Things have worked out perfectly for the 20-year-old, having worked his way through Croatia's third and second divisions before signing a seven-year deal with NK Zagreb.
But he's concerned other emerging Canberrans may not be so fortunate as himself and fellow ACTAS graduate Tom Rogic if the city doesn't have an NYL team.
"I probably could have got in a youth league club but unfortunately for players in Canberra, there's not that step," Strika said.
"After ACTAS I didn't have that step to go to, my only option was to go to Europe and do my best. There's a lot of talent in Canberra, and it's hard for them as well.
"I'm sure there's players in the ACTAS system now who want to go to an A-League or Youth League club but they just can't, so they have to return to the Canberra league.
"I don't think you can develop yourself as much there as a professional club."
Capital Football director Warren Grieve said in September they were lobbying with the Football Federation Australia for an NYL licence.
The 20-year-old has still managed to fall on his feet, finally cracking the Croatian top league debut a few months ago off the bench after first moving there when he was 17.

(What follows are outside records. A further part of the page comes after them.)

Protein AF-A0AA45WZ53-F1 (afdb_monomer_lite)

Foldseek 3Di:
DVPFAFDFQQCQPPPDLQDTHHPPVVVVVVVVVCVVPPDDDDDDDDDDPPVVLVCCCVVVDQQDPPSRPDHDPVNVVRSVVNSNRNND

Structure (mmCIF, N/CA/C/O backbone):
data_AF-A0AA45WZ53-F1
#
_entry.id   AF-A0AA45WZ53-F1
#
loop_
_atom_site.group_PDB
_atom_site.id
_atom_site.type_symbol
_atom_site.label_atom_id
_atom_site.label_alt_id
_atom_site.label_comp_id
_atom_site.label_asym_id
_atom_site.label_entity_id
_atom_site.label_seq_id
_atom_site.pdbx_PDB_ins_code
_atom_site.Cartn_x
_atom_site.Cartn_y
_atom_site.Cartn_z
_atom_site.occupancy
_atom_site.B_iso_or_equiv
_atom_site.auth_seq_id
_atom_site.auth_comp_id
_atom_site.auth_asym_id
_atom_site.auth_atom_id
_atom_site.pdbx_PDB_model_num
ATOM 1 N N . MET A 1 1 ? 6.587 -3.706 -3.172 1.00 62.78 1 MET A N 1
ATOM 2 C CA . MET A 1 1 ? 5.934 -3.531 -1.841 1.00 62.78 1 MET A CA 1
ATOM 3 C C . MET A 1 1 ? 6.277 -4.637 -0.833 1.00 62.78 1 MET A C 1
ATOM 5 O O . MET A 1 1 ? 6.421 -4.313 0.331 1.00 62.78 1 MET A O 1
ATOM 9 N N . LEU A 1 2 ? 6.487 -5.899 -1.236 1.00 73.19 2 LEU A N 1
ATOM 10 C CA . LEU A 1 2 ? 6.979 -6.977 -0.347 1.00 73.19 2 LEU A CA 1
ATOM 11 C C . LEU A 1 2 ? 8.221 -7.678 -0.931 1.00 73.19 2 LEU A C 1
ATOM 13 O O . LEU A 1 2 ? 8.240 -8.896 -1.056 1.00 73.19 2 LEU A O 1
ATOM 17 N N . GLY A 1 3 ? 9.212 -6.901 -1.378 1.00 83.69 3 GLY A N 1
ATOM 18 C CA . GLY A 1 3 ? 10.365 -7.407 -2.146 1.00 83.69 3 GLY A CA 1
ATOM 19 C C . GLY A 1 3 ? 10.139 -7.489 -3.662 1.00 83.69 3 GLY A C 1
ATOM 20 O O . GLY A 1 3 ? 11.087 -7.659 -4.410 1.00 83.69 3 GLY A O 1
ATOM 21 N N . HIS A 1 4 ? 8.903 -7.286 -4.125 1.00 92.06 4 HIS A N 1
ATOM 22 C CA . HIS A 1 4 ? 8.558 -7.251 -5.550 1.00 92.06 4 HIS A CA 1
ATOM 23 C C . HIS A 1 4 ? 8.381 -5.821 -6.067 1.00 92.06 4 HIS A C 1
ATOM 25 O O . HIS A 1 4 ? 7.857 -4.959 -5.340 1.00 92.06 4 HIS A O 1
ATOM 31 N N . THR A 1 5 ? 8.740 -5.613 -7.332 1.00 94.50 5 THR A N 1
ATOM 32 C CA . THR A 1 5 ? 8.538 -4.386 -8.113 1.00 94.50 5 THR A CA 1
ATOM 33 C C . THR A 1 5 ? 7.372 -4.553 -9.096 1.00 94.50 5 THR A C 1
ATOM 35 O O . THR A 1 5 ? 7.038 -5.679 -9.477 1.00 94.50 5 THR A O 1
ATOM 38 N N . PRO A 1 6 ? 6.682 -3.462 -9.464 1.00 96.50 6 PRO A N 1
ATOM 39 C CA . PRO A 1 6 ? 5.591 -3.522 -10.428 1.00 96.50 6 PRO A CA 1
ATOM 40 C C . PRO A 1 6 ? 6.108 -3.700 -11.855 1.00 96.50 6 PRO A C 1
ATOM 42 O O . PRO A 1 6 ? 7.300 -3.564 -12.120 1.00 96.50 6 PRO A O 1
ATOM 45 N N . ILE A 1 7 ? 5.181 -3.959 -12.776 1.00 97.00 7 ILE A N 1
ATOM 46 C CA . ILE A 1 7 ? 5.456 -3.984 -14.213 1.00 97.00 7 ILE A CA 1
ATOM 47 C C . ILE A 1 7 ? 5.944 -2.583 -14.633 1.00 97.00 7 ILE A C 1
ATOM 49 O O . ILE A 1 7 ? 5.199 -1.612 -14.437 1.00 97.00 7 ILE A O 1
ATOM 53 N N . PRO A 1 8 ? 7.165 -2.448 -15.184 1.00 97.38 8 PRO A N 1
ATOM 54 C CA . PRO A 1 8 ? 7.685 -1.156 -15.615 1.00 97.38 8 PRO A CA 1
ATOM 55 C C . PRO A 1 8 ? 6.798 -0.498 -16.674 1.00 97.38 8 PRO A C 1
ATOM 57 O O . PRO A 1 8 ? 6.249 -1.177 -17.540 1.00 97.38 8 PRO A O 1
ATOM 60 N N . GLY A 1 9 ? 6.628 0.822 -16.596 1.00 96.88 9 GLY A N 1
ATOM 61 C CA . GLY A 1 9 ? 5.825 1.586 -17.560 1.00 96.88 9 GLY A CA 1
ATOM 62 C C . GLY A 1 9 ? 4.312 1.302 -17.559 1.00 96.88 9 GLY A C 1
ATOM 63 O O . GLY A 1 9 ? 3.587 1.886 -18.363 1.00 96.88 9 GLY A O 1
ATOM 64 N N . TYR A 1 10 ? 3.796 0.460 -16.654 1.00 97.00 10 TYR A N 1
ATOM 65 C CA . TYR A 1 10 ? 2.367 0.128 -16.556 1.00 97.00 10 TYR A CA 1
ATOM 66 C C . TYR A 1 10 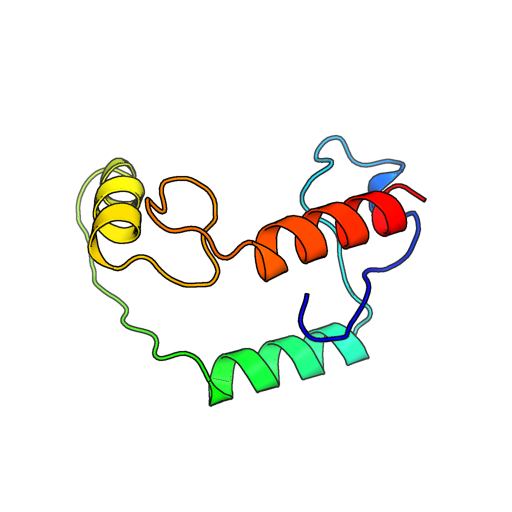? 1.440 1.351 -16.404 1.00 97.00 10 TYR A C 1
ATOM 68 O O . TYR A 1 10 ? 0.266 1.302 -16.776 1.00 97.00 10 TYR A O 1
ATOM 76 N N . LEU A 1 11 ? 1.949 2.445 -15.835 1.00 97.69 11 LEU A N 1
ATOM 77 C CA . LEU A 1 11 ? 1.210 3.684 -15.616 1.00 97.69 11 LEU A CA 1
ATOM 78 C C . LEU A 1 11 ? 1.315 4.685 -16.777 1.00 97.69 11 LEU A C 1
ATOM 80 O O . LEU A 1 11 ? 0.553 5.648 -16.758 1.00 97.69 11 LEU A O 1
ATOM 84 N N . LYS A 1 12 ? 2.178 4.490 -17.789 1.00 95.88 12 LYS A N 1
ATOM 85 C CA . LYS A 1 12 ? 2.453 5.505 -18.838 1.00 95.88 12 LYS A CA 1
ATOM 86 C C . LYS A 1 12 ? 1.203 6.059 -19.523 1.00 95.88 12 LYS A C 1
ATOM 88 O O . LYS A 1 12 ? 1.137 7.247 -19.805 1.00 95.88 12 LYS A O 1
ATOM 93 N N . SER A 1 13 ? 0.201 5.217 -19.760 1.00 93.25 13 SER A N 1
ATOM 94 C CA . SER A 1 13 ? -1.038 5.580 -20.461 1.00 93.25 13 SER A CA 1
ATOM 95 C C . SER A 1 13 ? -2.263 5.705 -19.548 1.00 93.25 13 SER A C 1
ATOM 97 O O . SER A 1 13 ? -3.388 5.813 -20.034 1.00 93.25 13 SER A O 1
ATOM 99 N N . LYS A 1 14 ? -2.091 5.651 -18.221 1.00 95.44 14 LYS A N 1
ATOM 100 C CA . LYS A 1 14 ? -3.217 5.637 -17.275 1.00 95.44 14 LYS A CA 1
ATOM 101 C C . LYS A 1 14 ? -3.455 7.018 -16.683 1.00 95.44 14 LYS A C 1
ATOM 103 O O . LYS A 1 14 ? -2.540 7.650 -16.177 1.00 95.44 14 LYS A O 1
ATOM 108 N N . SER A 1 15 ? -4.710 7.455 -16.642 1.00 94.38 15 SER A N 1
ATOM 109 C CA . SER A 1 15 ? -5.084 8.677 -15.916 1.00 94.38 15 SER A CA 1
ATOM 110 C C . SER A 1 15 ? -4.768 8.565 -14.417 1.00 94.38 15 SER A C 1
ATOM 112 O O . SER A 1 15 ? -4.267 9.500 -13.799 1.00 94.38 15 SER A O 1
ATOM 114 N N . ASN A 1 16 ? -4.992 7.387 -13.826 1.00 94.00 16 ASN A N 1
ATOM 115 C CA . ASN A 1 16 ? -4.628 7.104 -12.443 1.00 94.00 16 ASN A CA 1
ATOM 116 C C . ASN A 1 16 ? -3.163 6.647 -12.333 1.00 94.00 16 ASN A C 1
ATOM 118 O O . ASN A 1 16 ? -2.842 5.493 -12.608 1.00 94.00 16 ASN A O 1
ATOM 122 N N . GLN A 1 17 ? -2.310 7.540 -11.832 1.00 94.31 17 GLN A N 1
ATOM 123 C CA . GLN A 1 17 ? -0.870 7.338 -11.621 1.00 94.31 17 GLN A CA 1
ATOM 124 C C . GLN A 1 17 ? -0.509 6.640 -10.292 1.00 94.31 17 GLN A C 1
ATOM 126 O O . GLN A 1 17 ? 0.652 6.597 -9.888 1.00 94.31 17 GLN A O 1
ATOM 131 N N . ASN A 1 18 ? -1.491 6.103 -9.566 1.00 91.25 18 ASN A N 1
ATOM 132 C CA . ASN A 1 18 ? -1.283 5.434 -8.278 1.00 91.25 18 ASN A CA 1
ATOM 133 C C . ASN A 1 18 ? -1.510 3.920 -8.335 1.00 91.25 18 ASN A C 1
ATOM 135 O O . ASN A 1 18 ? -0.930 3.191 -7.530 1.00 91.25 18 ASN A O 1
ATOM 139 N N . ASN A 1 19 ? -2.310 3.440 -9.288 1.00 93.38 19 ASN A N 1
ATOM 140 C CA . ASN A 1 19 ? -2.737 2.044 -9.354 1.00 93.38 19 ASN A CA 1
ATOM 141 C C . ASN A 1 19 ? -1.872 1.240 -10.329 1.00 93.38 19 ASN A C 1
ATOM 143 O O . ASN A 1 19 ? -2.304 0.931 -11.437 1.00 93.38 19 ASN A O 1
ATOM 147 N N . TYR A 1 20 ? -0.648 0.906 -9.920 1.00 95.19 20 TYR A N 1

"Before I signed the contract it wasn't easy, it was a roller-coaster," he said. "It was a sense of relief when they said I was good enough. My debut was a bit of a shock, but you get a sense of happiness."
NK Zagreb signed him after Capital Football agreed to waive a training compensation fee, applicable under FIFA rules for players under 23.
Strika, who has moved from midfield to a defensive role with NK Zagreb, said he was in no hurry to decide whether to pledge his international allegiance to Australia or Croatia. It may be as simple as who comes knocking first.
"To play for a national team is an honour. Whether it be Croatia or Australia, to me both are home," he said.
"I guess we'll see what happens down the road. I've always said whoever decided to pick me first, that's who I'd go with."